Pour chaque balloune partie de 'liberté', on perd une semaine d’ouvrage, on s’endette, on se tue la santé, on fait des bêtises, on se sabote, on brûle des ponts. Et cela pour avoir voulu jouer à l’autruche une coupeule de jours. Les problèmes, eux, ont l’élégance et la courtoisie de t’attendre au retour. Quand tu débrosses, plus pauvre, plus bouffie, plus maganée, moins avancée, moins entourée, moins vivante, 'sont là : soleil levant, soleil couchant. 'Sont pas pressés, tes problèmes, quand t'es pas pressée, toi, de les régler.
Mais l’illusion était pour moi si forte, que j’ai misé toute la première partie de ma vie sur ce cheval qui clopinait tout croche, en me disant que c’était lui qui allait me donner le plus de fun.
Si j’avais su que des années plus tard, je serais en train d’écrire un texte vantant la liberté de la sobriété, je vous aurais roté ma Molseunne dans ‘face à vous en éventer le toupette !
Mais, oui, tsé, la liberté organisée de la sobriété.
Tous les bruits épeurants qu’on veut taire en s’enfouissant dans la substance, en devenant sobre, on se développe alors une force pour les faire taire correc’, au lieu de juste se couvrir les oreilles avec nos deux mains.
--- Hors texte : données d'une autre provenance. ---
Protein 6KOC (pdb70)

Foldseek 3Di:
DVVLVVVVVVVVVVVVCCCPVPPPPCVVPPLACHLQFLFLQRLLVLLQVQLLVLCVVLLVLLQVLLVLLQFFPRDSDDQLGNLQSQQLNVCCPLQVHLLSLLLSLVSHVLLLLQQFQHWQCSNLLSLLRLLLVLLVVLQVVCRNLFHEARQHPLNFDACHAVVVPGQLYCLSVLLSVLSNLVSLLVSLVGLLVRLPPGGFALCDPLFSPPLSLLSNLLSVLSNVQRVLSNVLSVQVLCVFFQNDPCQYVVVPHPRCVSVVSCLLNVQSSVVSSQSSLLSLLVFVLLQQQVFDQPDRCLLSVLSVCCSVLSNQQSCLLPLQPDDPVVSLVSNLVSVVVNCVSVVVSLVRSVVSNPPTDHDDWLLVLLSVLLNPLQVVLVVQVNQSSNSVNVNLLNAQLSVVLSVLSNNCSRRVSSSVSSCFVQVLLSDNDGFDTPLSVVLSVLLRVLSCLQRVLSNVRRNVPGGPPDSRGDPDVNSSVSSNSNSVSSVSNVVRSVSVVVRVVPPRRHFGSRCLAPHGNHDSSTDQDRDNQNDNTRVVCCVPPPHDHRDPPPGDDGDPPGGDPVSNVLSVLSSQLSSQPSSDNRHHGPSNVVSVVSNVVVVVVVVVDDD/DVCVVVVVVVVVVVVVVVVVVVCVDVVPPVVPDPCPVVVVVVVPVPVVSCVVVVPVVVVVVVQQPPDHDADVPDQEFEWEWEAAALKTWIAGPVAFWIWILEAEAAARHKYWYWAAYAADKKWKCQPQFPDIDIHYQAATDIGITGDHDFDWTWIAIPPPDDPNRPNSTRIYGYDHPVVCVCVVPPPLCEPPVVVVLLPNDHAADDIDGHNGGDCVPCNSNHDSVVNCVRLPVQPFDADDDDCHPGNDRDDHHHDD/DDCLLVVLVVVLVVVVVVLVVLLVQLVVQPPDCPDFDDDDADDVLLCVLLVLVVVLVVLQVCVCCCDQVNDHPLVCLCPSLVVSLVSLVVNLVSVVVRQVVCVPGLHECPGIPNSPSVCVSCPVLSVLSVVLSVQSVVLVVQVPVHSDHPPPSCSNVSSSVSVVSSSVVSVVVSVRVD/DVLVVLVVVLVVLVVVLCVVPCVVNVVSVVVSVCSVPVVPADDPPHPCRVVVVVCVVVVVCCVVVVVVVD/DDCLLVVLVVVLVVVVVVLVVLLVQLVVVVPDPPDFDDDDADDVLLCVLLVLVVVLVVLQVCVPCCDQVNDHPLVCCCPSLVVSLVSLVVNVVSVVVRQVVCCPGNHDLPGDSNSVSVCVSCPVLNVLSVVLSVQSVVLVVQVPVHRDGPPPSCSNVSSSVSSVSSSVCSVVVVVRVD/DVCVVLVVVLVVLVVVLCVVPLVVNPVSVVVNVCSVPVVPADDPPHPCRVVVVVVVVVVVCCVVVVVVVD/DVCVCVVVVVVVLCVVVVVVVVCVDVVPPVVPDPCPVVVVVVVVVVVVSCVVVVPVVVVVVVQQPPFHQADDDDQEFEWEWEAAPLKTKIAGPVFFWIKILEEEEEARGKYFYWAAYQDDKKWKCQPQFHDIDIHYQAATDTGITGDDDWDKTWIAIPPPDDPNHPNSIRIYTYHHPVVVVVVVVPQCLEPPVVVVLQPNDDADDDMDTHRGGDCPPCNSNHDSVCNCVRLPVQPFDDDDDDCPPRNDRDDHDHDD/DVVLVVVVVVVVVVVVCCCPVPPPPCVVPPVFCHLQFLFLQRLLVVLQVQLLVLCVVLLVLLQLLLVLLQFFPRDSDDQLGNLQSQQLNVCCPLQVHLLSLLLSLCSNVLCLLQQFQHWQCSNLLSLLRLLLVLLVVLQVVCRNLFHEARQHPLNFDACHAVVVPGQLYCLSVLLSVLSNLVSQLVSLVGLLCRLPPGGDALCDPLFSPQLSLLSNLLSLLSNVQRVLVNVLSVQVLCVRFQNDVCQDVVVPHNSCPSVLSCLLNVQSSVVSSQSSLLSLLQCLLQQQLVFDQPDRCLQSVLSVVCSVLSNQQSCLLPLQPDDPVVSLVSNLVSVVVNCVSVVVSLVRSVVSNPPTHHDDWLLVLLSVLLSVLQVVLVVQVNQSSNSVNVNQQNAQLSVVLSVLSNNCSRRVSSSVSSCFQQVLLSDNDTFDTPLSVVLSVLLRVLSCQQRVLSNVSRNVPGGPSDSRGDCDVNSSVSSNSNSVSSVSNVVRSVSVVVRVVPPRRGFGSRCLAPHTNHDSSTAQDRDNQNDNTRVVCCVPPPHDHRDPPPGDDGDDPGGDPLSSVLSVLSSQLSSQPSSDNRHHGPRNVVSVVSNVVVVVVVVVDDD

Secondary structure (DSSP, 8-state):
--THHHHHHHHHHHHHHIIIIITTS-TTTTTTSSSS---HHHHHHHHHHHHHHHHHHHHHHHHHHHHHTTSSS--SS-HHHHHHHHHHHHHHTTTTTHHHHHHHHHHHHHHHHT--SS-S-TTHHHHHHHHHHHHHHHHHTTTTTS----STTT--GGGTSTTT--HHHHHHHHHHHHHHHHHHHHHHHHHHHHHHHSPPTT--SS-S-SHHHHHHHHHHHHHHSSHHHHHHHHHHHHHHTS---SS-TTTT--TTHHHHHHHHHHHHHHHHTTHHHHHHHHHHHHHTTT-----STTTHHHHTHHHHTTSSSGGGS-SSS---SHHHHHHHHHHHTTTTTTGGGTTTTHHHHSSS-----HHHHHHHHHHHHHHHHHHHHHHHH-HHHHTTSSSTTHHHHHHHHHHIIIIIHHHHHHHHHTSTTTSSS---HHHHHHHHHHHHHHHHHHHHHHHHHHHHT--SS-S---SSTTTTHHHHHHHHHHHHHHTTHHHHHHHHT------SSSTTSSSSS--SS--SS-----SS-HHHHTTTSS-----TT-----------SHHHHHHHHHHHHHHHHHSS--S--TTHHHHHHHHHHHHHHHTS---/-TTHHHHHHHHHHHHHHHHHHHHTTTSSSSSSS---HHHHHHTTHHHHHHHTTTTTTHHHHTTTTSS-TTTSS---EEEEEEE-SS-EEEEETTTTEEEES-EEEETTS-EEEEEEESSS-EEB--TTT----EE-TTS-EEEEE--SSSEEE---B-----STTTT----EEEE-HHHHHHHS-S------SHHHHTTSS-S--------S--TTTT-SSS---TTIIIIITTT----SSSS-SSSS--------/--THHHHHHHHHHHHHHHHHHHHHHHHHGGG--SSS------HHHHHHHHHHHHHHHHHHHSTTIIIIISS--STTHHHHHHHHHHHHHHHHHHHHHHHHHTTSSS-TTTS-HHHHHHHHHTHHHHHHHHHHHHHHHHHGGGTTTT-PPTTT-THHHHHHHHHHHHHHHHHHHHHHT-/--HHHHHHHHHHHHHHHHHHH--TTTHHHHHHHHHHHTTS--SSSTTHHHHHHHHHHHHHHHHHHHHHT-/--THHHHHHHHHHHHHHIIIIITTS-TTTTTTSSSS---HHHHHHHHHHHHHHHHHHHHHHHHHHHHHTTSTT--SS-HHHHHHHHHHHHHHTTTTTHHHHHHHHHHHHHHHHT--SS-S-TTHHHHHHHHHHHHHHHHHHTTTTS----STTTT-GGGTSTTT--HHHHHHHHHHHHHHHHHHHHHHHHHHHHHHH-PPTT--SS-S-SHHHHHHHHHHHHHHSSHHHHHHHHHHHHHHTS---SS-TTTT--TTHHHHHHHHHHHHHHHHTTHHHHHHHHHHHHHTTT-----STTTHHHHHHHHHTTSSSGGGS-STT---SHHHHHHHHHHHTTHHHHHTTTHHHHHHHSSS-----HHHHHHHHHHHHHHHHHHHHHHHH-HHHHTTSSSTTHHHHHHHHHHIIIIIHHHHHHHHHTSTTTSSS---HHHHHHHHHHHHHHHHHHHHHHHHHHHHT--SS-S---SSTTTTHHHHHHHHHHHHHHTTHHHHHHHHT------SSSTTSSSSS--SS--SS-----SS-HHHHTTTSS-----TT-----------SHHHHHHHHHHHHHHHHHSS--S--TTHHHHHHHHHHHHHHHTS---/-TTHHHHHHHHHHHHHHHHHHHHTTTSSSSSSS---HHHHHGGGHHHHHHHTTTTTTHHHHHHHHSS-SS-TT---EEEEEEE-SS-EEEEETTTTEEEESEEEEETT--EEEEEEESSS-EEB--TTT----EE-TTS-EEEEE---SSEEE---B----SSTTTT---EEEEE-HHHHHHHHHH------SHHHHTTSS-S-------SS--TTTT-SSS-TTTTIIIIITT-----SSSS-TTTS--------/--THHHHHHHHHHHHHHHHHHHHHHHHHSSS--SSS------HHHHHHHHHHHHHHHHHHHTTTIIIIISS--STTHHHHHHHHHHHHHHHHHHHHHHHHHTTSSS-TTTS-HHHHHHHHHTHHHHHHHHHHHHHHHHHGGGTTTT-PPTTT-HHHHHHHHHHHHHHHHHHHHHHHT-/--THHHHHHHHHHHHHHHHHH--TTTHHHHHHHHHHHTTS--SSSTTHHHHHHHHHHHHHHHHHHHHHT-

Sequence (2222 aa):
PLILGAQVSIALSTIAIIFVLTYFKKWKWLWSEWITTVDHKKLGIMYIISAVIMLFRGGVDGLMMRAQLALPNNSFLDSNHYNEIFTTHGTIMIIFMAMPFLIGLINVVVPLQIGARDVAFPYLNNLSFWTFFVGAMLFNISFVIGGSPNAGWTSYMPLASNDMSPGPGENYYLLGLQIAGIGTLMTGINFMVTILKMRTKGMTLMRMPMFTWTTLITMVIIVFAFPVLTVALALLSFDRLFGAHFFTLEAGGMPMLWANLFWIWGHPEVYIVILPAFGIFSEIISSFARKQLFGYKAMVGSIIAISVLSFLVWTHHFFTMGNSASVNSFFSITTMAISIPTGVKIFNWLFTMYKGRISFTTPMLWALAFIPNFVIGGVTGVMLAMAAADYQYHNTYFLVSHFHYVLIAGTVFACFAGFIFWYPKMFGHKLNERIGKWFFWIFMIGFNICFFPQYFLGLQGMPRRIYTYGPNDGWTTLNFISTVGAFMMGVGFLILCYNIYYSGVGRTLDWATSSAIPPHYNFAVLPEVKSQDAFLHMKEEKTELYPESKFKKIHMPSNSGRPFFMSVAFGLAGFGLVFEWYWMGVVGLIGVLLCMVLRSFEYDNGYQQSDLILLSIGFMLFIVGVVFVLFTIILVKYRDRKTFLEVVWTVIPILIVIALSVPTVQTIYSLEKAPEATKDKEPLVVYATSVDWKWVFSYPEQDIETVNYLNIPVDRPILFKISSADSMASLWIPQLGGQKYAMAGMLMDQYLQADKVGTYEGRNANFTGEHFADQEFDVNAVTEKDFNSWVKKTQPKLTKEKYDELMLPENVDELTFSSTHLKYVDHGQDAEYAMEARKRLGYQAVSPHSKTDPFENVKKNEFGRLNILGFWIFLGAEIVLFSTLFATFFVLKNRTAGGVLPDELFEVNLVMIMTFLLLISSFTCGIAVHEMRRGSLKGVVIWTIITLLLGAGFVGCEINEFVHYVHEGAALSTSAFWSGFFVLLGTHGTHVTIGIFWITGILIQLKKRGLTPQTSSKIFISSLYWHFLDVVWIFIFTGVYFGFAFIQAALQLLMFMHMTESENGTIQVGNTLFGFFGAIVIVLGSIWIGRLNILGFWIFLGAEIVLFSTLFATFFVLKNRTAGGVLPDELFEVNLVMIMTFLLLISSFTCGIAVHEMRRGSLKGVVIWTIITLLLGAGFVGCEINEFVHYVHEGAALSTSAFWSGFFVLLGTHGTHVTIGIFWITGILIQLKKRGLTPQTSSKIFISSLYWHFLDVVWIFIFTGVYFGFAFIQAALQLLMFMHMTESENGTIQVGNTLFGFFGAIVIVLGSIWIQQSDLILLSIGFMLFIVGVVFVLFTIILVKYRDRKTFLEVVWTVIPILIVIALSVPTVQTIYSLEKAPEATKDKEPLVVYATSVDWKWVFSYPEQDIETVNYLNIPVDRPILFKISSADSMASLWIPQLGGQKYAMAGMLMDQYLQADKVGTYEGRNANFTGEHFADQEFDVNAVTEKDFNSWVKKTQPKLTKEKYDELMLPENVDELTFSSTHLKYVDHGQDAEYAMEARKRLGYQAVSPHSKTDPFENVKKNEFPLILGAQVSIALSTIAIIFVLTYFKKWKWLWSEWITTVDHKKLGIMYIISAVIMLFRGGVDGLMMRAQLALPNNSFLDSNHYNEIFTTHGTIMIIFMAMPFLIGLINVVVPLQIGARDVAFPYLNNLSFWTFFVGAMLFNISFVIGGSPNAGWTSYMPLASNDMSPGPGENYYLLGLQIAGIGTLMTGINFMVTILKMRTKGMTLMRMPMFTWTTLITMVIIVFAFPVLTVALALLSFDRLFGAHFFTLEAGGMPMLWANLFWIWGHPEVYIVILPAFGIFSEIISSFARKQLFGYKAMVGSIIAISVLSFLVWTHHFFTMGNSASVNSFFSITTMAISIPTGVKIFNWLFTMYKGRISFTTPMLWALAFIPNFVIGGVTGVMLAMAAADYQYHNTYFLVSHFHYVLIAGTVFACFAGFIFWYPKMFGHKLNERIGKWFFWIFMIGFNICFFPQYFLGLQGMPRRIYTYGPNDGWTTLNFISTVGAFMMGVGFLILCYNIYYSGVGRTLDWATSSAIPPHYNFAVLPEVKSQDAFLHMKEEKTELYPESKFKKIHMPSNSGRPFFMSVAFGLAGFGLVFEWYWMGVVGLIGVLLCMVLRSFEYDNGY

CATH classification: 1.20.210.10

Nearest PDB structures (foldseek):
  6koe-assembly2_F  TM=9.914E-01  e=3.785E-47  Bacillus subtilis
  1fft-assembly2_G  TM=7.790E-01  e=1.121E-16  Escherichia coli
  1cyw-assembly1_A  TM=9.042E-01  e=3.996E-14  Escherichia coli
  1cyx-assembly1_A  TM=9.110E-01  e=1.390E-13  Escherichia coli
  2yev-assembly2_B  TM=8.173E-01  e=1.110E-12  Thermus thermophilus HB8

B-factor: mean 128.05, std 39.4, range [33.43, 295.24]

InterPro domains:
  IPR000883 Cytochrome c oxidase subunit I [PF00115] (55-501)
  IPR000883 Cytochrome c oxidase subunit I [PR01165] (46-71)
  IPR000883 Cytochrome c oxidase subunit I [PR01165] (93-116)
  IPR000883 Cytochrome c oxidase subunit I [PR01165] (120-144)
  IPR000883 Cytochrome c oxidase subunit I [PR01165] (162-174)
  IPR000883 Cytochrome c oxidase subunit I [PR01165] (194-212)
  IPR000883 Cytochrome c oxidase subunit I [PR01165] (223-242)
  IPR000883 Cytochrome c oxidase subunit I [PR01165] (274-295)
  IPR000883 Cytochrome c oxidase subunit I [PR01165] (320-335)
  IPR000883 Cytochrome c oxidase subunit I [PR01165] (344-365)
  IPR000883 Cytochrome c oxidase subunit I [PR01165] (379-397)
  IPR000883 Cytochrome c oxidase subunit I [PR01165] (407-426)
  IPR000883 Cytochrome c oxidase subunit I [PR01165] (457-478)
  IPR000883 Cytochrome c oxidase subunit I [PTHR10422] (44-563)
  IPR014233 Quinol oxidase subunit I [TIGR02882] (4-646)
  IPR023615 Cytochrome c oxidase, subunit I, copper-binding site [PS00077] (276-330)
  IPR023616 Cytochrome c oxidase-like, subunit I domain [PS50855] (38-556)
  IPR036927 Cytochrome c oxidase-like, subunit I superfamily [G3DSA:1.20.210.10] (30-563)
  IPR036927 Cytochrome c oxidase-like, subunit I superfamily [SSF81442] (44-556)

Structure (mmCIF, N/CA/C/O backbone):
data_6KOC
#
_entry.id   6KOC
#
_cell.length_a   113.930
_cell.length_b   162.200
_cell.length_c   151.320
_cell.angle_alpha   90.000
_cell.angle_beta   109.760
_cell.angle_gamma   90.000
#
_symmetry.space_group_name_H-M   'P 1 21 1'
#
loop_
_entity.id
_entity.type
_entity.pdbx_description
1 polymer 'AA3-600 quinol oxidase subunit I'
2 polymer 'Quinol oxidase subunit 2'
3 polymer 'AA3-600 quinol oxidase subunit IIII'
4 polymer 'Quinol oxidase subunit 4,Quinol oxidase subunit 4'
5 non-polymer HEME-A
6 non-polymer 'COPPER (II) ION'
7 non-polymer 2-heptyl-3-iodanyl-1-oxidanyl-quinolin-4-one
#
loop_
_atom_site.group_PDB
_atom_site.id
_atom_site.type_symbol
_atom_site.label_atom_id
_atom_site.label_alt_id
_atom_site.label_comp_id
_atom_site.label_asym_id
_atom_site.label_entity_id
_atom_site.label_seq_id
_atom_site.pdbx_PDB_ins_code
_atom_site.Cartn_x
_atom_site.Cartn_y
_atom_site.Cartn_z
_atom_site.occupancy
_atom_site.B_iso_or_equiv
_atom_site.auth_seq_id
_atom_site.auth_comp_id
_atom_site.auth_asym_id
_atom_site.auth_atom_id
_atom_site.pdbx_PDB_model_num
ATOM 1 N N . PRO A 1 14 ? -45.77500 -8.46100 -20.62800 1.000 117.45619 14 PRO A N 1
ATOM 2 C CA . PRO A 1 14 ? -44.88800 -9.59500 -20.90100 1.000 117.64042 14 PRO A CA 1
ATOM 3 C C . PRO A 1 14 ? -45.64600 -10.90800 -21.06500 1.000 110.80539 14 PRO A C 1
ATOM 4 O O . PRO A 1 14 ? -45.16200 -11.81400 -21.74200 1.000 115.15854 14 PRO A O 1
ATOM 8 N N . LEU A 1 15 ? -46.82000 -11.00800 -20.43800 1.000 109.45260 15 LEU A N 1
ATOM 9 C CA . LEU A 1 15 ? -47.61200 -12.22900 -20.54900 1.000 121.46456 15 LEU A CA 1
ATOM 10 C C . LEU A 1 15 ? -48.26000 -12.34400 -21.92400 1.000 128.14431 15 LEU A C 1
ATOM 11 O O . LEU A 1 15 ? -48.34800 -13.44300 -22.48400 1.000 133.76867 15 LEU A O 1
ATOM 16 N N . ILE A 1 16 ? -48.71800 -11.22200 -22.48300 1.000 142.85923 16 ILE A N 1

Mais bientôt, c'est pu ça. C'est pu assez. Trouver la source, réparer la fuite, et si ça se répare pas, décâlisser la maison, puis rebâtir. Rebâtir ce qu’on a détruit. C'est ça qui nous démange de faire, nous, les nouveaux sobres.
Et planifier. Ark. Esti de mot écœurant que j'haïssais tant. Ça m'est devenu maintenant un outil naturel. Je ne me cache plus rien. La dépendance survit dans le secret, dans la noirceur. Je regarde mes chakras internes comme mon agenda externe astheure, avec un miroir grossissant, me cherchant les points noirs de l'en-dedans, cherchant ce qui nécessite attention, entretien, suivi, soutien. C'est de la maintenance, qu'y z'appellent.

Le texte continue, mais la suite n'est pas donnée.